Las seis fotografías tenían todo el aspecto de haber sido tomadas sin que los que aparecían en ellas lo supieran.

Ricky las observó con atención y alzó los ojos hacia Virgil. La joven ya no sonreía.

– ¿Reconoces a alguien? -preguntó con frialdad.

Ricky negó con la cabeza.

– Vives en un aislamiento increíble, Ricky. Míralas un poco más. ¿Sabes quiénes son estos chicos?

– No. No lo sé.

– Son fotografías de algunos de tus parientes lejanos. Cada uno de esos chicos está en la lista de nombres que el señor R te envió al principio del juego.

Ricky observó de nuevo las fotografías.

– París, Francia; Habitat for Humanity, Honduras, y el lago Winnipesaukee en New Hampshire -enumeró ella-. Tres chicos de veraneo.
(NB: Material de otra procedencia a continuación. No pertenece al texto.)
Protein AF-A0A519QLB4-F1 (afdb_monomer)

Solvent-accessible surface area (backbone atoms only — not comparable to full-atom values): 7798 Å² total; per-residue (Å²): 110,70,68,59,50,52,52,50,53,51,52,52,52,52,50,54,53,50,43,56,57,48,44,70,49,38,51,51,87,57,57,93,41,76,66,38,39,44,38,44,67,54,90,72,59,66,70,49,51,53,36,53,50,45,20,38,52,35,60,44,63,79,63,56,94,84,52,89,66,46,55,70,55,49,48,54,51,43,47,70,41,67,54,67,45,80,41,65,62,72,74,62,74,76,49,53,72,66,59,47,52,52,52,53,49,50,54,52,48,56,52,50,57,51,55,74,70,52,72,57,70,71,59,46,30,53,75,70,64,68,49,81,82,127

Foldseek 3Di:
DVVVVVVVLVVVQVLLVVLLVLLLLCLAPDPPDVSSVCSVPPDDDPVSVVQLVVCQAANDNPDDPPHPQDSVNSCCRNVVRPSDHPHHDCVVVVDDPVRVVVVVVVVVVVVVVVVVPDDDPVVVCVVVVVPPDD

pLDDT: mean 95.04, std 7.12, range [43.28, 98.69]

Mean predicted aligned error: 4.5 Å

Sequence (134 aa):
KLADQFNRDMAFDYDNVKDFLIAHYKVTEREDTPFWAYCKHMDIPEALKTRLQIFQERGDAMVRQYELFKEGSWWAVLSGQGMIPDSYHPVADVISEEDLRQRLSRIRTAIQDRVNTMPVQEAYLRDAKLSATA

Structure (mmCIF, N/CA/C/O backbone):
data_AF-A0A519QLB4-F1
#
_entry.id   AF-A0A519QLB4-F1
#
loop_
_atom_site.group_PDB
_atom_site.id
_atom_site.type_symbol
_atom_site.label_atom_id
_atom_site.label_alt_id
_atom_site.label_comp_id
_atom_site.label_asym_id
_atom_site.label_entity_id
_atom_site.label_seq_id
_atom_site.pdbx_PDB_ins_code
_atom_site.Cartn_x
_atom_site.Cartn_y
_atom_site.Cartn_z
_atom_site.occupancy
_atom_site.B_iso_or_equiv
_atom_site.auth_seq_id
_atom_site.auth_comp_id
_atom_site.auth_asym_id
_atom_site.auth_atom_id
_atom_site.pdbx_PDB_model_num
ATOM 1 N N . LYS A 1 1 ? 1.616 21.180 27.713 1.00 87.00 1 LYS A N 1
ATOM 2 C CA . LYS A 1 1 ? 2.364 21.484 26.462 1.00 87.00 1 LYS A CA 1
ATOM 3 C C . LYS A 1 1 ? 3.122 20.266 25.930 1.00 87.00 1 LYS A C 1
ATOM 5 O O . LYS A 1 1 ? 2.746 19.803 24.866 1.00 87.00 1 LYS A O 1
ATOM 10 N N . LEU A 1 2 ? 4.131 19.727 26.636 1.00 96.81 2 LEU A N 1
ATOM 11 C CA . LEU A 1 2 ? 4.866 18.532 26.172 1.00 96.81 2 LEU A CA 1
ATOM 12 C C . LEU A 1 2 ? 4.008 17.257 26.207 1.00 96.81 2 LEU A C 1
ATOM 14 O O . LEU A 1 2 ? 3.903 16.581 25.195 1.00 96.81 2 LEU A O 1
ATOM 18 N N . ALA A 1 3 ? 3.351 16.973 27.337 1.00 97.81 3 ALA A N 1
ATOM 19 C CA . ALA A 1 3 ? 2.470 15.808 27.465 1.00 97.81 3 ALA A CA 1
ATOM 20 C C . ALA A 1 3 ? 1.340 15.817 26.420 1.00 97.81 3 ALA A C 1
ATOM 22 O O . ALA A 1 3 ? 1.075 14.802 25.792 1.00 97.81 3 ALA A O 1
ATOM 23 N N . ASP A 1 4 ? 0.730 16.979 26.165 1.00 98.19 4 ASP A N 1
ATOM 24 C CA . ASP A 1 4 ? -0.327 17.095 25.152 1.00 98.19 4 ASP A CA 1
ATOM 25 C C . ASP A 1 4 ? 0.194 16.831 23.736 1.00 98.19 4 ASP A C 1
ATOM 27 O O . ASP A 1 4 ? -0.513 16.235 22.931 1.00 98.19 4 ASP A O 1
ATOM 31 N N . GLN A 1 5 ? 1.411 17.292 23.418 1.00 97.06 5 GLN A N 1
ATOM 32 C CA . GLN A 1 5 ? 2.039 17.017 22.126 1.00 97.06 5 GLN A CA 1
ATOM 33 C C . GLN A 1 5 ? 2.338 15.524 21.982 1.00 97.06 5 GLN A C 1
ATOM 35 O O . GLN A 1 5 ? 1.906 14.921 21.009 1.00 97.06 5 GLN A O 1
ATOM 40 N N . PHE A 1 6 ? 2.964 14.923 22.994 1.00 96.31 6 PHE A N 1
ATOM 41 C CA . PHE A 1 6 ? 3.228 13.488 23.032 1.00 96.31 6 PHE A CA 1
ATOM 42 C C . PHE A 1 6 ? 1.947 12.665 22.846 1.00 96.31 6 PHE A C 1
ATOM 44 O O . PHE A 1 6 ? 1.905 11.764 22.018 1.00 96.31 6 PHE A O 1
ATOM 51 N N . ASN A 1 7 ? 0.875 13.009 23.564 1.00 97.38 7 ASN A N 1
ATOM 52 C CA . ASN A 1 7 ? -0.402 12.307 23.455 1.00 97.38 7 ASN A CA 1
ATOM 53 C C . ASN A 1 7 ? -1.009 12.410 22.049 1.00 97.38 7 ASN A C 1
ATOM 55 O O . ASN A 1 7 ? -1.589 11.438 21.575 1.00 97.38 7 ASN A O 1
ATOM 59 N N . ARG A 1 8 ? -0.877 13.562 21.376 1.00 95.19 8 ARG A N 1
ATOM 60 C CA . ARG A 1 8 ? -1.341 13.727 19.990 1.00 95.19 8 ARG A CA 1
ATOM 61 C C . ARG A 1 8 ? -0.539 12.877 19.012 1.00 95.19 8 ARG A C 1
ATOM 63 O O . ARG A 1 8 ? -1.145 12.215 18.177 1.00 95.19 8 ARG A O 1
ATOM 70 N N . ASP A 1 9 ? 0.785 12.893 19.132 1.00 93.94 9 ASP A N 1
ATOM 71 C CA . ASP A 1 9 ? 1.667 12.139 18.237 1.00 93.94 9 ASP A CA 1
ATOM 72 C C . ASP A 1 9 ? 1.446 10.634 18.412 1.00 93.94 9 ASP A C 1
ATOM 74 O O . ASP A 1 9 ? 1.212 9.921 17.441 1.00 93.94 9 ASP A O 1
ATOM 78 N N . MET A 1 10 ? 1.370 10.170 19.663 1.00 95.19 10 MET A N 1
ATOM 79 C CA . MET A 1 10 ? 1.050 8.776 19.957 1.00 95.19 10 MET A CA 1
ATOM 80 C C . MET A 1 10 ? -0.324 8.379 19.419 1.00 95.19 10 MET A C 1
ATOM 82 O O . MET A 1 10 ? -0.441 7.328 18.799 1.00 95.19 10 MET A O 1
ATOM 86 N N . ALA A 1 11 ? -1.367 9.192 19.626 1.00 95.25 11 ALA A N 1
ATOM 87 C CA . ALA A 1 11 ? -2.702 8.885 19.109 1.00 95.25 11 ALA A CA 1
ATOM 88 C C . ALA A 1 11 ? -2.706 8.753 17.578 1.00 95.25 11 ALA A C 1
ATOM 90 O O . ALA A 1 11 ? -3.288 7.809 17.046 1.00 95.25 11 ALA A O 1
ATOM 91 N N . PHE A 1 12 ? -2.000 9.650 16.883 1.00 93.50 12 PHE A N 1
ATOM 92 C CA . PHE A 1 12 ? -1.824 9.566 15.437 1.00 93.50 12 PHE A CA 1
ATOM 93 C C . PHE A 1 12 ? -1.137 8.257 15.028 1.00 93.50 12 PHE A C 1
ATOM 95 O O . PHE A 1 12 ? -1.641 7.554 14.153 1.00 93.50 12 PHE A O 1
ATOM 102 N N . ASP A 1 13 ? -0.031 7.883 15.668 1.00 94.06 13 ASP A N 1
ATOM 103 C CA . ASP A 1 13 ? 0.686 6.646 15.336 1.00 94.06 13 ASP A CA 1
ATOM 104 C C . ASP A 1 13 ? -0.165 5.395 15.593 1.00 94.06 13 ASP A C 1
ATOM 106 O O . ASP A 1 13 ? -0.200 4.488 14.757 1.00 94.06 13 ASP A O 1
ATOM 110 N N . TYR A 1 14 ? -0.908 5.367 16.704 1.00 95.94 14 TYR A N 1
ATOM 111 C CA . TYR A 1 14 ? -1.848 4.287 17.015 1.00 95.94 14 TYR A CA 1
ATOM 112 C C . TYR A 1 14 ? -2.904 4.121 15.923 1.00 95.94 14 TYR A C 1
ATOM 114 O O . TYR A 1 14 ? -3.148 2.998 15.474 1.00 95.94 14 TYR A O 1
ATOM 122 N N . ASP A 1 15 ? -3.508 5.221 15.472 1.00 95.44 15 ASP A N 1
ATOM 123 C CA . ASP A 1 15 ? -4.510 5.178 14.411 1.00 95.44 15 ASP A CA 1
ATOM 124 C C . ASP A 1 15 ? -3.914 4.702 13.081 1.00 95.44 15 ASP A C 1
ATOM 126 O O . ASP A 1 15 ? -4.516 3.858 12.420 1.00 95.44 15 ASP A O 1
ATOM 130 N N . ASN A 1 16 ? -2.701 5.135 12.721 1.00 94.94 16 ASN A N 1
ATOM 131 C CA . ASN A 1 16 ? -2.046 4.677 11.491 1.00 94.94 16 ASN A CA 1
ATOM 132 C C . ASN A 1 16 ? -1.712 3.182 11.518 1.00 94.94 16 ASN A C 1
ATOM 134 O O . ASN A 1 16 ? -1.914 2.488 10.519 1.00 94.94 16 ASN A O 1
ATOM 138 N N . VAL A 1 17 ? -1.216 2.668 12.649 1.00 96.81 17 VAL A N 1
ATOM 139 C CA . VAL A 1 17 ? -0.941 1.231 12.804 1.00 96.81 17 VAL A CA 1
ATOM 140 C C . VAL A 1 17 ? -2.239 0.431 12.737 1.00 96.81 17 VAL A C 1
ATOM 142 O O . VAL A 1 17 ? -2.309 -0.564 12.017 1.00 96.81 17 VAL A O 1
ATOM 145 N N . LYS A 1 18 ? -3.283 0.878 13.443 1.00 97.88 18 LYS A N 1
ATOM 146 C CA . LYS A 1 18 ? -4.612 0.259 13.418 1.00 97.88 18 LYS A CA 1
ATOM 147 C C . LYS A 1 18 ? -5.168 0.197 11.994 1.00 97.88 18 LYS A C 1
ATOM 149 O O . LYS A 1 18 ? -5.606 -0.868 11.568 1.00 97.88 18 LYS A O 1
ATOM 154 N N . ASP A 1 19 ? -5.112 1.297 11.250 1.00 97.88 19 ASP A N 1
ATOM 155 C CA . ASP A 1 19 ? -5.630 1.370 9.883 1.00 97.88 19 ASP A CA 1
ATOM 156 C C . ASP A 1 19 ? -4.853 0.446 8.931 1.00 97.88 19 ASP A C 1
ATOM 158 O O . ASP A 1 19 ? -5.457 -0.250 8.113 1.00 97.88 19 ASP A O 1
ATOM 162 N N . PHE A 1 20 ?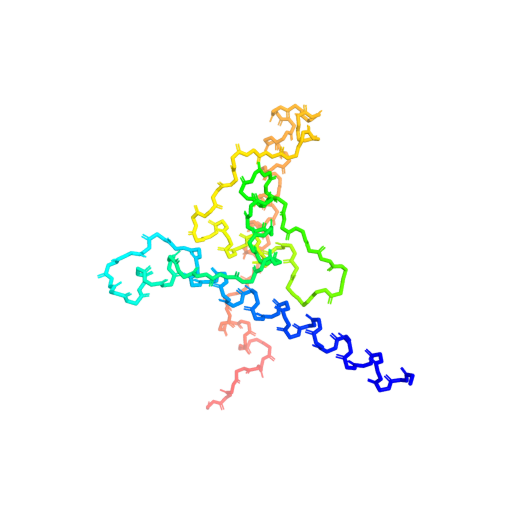 -3.526 0.361 9.078 1.00 98.00 20 PHE A N 1
ATOM 163 C CA . PHE A 1 20 ? -2.700 -0.580 8.315 1.00 98.00 20 PHE A CA 1
ATOM 164 C C . PHE A 1 20 ? -3.067 -2.041 8.601 1.00 98.00 20 PHE A C 1
ATOM 166 O O . PHE A 1 20 ? -3.182 -2.849 7.679 1.00 98.00 20 PHE A O 1
ATOM 173 N N . LEU A 1 21 ? -3.314 -2.392 9.866 1.00 98.31 21 LEU A N 1
ATOM 174 C CA . LEU A 1 21 ? -3.754 -3.738 10.239 1.00 98.31 21 LEU A CA 1
ATOM 175 C C . LEU A 1 21 ? -5.159 -4.049 9.716 1.00 98.31 21 LEU A C 1
ATOM 177 O O . LEU A 1 21 ? -5.375 -5.134 9.185 1.00 98.31 21 LEU A O 1
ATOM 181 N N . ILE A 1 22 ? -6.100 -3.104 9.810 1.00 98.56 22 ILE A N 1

Igual que tú.

Ricky asintió.

– ¿Ves lo vulnerables que son? ¿Crees que costó demasiado sacarles esas fotos? ¿Podría cambiar alguien la cámara por un fusil de largo alcance? ¿Seria fácil arrancar a alguno de esos chicos del ambiente que están disfrutando? ¿Crees que alguno de ellos tiene idea de lo cerca que podría estar de la muerte? ¿Imaginas que alguno tiene siquiera la más remota sospecha de que su vida podría terminar de modo repentino y sangriento en siete breves días?

– Virgil señaló las fotografías-. Échales otro vistazo, Ricky -pidió.
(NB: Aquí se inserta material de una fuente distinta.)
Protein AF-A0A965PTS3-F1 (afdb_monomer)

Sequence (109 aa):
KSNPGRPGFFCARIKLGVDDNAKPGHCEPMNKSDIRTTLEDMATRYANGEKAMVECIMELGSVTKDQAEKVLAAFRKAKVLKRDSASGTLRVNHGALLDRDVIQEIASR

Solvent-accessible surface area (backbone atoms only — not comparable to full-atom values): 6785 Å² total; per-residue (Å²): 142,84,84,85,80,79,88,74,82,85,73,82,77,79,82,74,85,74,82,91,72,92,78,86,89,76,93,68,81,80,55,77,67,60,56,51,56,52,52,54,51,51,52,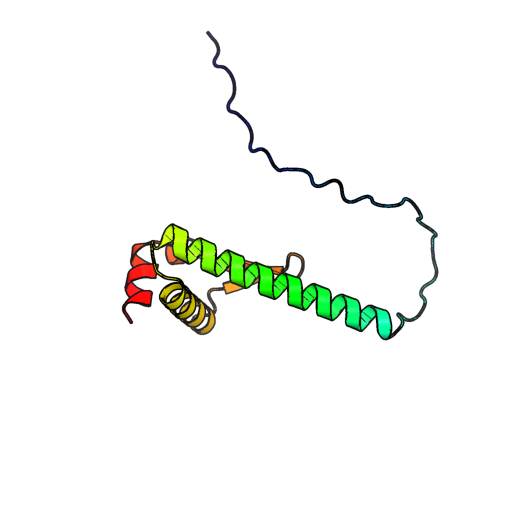49,35,38,55,51,21,52,50,53,49,39,52,51,42,22,69,56,41,72,44,54,71,74,37,24,52,51,38,51,52,50,37,57,75,68,62,41,57,46,75,39,86,88,75,21,39,67,41,63,78,48,74,74,67,66,32,41,68,52,40,48,55,51,51,72,106

Mean predicted aligned error: 14.81 Å

Structure (mmCIF, N/CA/C/O backbone):
data_AF-A0A965PTS3-F1
#
_entry.id   AF-A0A965PTS3-F1
#
loop_
_atom_site.group_PDB
_atom_site.id
_atom_site.type_symbol
_atom_site.label_atom_id
_atom_site.label_alt_id
_atom_site.label_comp_id
_atom_site.label_asym_id
_atom_site.label_entity_id
_atom_site.label_seq_id
_atom_site.pdbx_PDB_ins_code
_atom_site.Cartn_x
_atom_site.Cartn_y
_atom_site.Cartn_z
_atom_site.occupancy
_atom_site.B_iso_or_equiv
_atom_site.auth_seq_id
_atom_site.auth_comp_id
_atom_site.auth_asym_id
_atom_site.auth_atom_id
_atom_site.pdbx_PDB_model_num
ATOM 1 N N . LYS A 1 1 ? -37.333 -9.390 -30.234 1.00 47.91 1 LYS A N 1
ATOM 2 C CA . LYS A 1 1 ? -36.262 -10.003 -29.410 1.00 47.91 1 LYS A CA 1
ATOM 3 C C . LYS A 1 1 ? -34.928 -9.483 -29.918 1.00 47.91 1 LYS A C 1
ATOM 5 O O . LYS A 1 1 ? -34.647 -9.733 -31.079 1.00 47.91 1 LYS A O 1
ATOM 10 N N . SER A 1 2 ? -34.200 -8.724 -29.097 1.00 40.72 2 SER A N 1
ATOM 11 C CA . SER A 1 2 ? -32.739 -8.798 -28.904 1.00 40.72 2 SER A CA 1
ATOM 12 C C . SER A 1 2 ? -32.224 -7.496 -28.288 1.00 40.72 2 SER A C 1
ATOM 14 O O . SER A 1 2 ? -32.523 -6.405 -28.759 1.00 40.72 2 SER A O 1
ATOM 16 N N . ASN A 1 3 ? -31.522 -7.669 -27.172 1.00 46.47 3 ASN A N 1
ATOM 17 C CA . ASN A 1 3 ? -30.993 -6.667 -26.249 1.00 46.47 3 ASN A CA 1
ATOM 18 C C . ASN A 1 3 ? -29.844 -5.849 -26.876 1.00 46.47 3 ASN A C 1
ATOM 20 O O . ASN A 1 3 ? -28.976 -6.459 -27.505 1.00 46.47 3 ASN A O 1
ATOM 24 N N . PRO A 1 4 ? -29.757 -4.525 -26.648 1.00 46.12 4 PRO A N 1
ATOM 25 C CA . PRO A 1 4 ? -28.567 -3.743 -26.969 1.00 46.12 4 PRO A CA 1
ATOM 26 C C . PRO A 1 4 ? -27.434 -4.042 -25.972 1.00 46.12 4 PRO A C 1
ATOM 28 O O . PRO A 1 4 ? -27.624 -4.055 -24.755 1.00 46.12 4 PRO A O 1
ATOM 31 N N . GLY A 1 5 ? -26.254 -4.337 -26.519 1.00 42.75 5 GLY A N 1
ATOM 32 C CA . GLY A 1 5 ? -25.043 -4.698 -25.789 1.00 42.75 5 GLY A CA 1
ATOM 33 C C . GLY A 1 5 ? -24.519 -3.582 -24.883 1.00 42.75 5 GLY A C 1
ATOM 34 O O . GLY A 1 5 ? -24.632 -2.396 -25.176 1.00 42.75 5 GLY A O 1
ATOM 35 N N . ARG A 1 6 ? -23.941 -4.015 -23.761 1.00 45.62 6 ARG A N 1
ATOM 36 C CA . ARG A 1 6 ? -23.356 -3.210 -22.683 1.00 45.62 6 ARG A CA 1
ATOM 37 C C . ARG A 1 6 ? -22.280 -2.235 -23.199 1.00 45.62 6 ARG A C 1
ATOM 39 O O . ARG A 1 6 ? -21.490 -2.633 -24.055 1.00 45.62 6 ARG A O 1
ATOM 46 N N . PRO A 1 7 ? -22.171 -1.016 -22.639 1.00 44.53 7 PRO A N 1
ATOM 47 C CA . PRO A 1 7 ? -21.074 -0.106 -22.946 1.00 44.53 7 PRO A CA 1
ATOM 48 C C . PRO A 1 7 ? -19.762 -0.657 -22.370 1.00 44.53 7 PRO A C 1
ATOM 50 O O . PRO A 1 7 ? -19.600 -0.802 -21.158 1.00 44.53 7 PRO A O 1
ATOM 53 N N . GLY A 1 8 ? -18.840 -1.011 -23.265 1.00 43.09 8 GLY A N 1
ATOM 54 C CA . GLY A 1 8 ? -17.470 -1.373 -22.925 1.00 43.09 8 GLY A CA 1
ATOM 55 C C . GLY A 1 8 ? -16.721 -0.170 -22.357 1.00 43.09 8 GLY A C 1
ATOM 56 O O . GLY A 1 8 ? -16.824 0.943 -22.867 1.00 43.09 8 GLY A O 1
ATOM 57 N N . PHE A 1 9 ? -15.985 -0.430 -21.281 1.00 40.59 9 PHE A N 1
ATOM 58 C CA . PHE A 1 9 ? -15.075 0.469 -20.585 1.00 40.59 9 PHE A CA 1
ATOM 59 C C . PHE A 1 9 ? -14.278 1.367 -21.546 1.00 40.59 9 PHE A C 1
ATOM 61 O O . PHE A 1 9 ? -13.470 0.891 -22.345 1.00 40.59 9 PHE A O 1
ATOM 68 N N . PHE A 1 10 ? -14.476 2.679 -21.421 1.00 37.66 10 PHE A N 1
ATOM 69 C CA . PHE A 1 10 ? -13.645 3.705 -22.044 1.00 37.66 10 PHE A CA 1
ATOM 70 C C . PHE A 1 10 ? -12.249 3.678 -21.400 1.00 37.66 10 PHE A C 1
ATOM 72 O O . PHE A 1 10 ? -11.982 4.347 -20.406 1.00 37.66 10 PHE A O 1
ATOM 79 N N . CYS A 1 11 ? -11.341 2.879 -21.958 1.00 35.41 11 CYS A N 1
ATOM 80 C CA . CYS A 1 11 ? -9.912 3.026 -21.716 1.00 35.41 11 CYS A CA 1
ATOM 81 C C . CYS A 1 11 ? -9.423 4.174 -22.608 1.00 35.41 11 CYS A C 1
ATOM 83 O O . CYS A 1 11 ? -9.287 4.016 -23.824 1.00 35.41 11 CYS A O 1
ATOM 85 N N . ALA A 1 12 ? -9.240 5.359 -22.022 1.00 40.97 12 ALA A N 1
ATOM 86 C CA . ALA A 1 12 ? -8.698 6.518 -22.716 1.00 40.97 12 ALA A CA 1
ATOM 87 C C . ALA A 1 12 ? -7.277 6.198 -23.210 1.00 40.97 12 ALA A C 1
ATOM 89 O O . ALA A 1 12 ? -6.315 6.137 -22.446 1.00 40.97 12 ALA A O 1
ATOM 90 N N . ARG A 1 13 ? -7.162 5.961 -24.518 1.00 40.16 13 ARG A N 1
ATOM 91 C CA . ARG A 1 13 ? -5.903 5.731 -25.222 1.00 40.16 13 ARG A CA 1
ATOM 92 C C . ARG A 1 13 ? -5.176 7.065 -25.364 1.00 40.16 13 ARG A C 1
ATOM 94 O O . ARG A 1 13 ? -5.379 7.781 -26.341 1.00 40.16 13 ARG A O 1
ATOM 101 N N . ILE A 1 14 ? -4.334 7.402 -24.390 1.00 45.69 14 ILE A N 1
ATOM 102 C CA . ILE A 1 14 ? -3.360 8.486 -24.543 1.00 45.69 14 ILE A CA 1
ATOM 103 C C . ILE A 1 14 ? -2.382 8.041 -25.633 1.00 45.69 14 ILE A C 1
ATOM 105 O O . ILE A 1 14 ? -1.619 7.089 -25.475 1.00 45.69 14 ILE A O 1
ATOM 109 N N . LYS A 1 15 ? -2.489 8.691 -26.792 1.00 46.69 15 LYS A N 1
ATOM 110 C CA . LYS A 1 15 ? -1.635 8.497 -27.960 1.00 46.69 15 LYS A CA 1
ATOM 111 C C . LYS A 1 15 ? -0.251 9.058 -27.624 1.00 46.69 15 LYS A C 1
ATOM 113 O O . LYS A 1 15 ? 0.023 10.222 -27.884 1.00 46.69 15 LYS A O 1
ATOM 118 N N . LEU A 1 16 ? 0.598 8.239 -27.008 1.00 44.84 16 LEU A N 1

Esperó a que él asimilara las imágenes y luego alargó la mano hacia las fotografías-. Creo que bastará con que conserves los retratos mentales, Ricky. Métete en la cabeza las sonrisas de esos chicos. Intenta imaginar las sonrisas que podrían esbozar en el futuro cuando crezcan y lleguen a ser adultos. ¿Qué clase de vida podrían tener? ¿En qué clase de personas se convertirían? ¿Le robarás el futuro a uno de ellos, o a alguien como ellos, con tu empeño en aferrarte a los pocos y patéticos años que te quedan?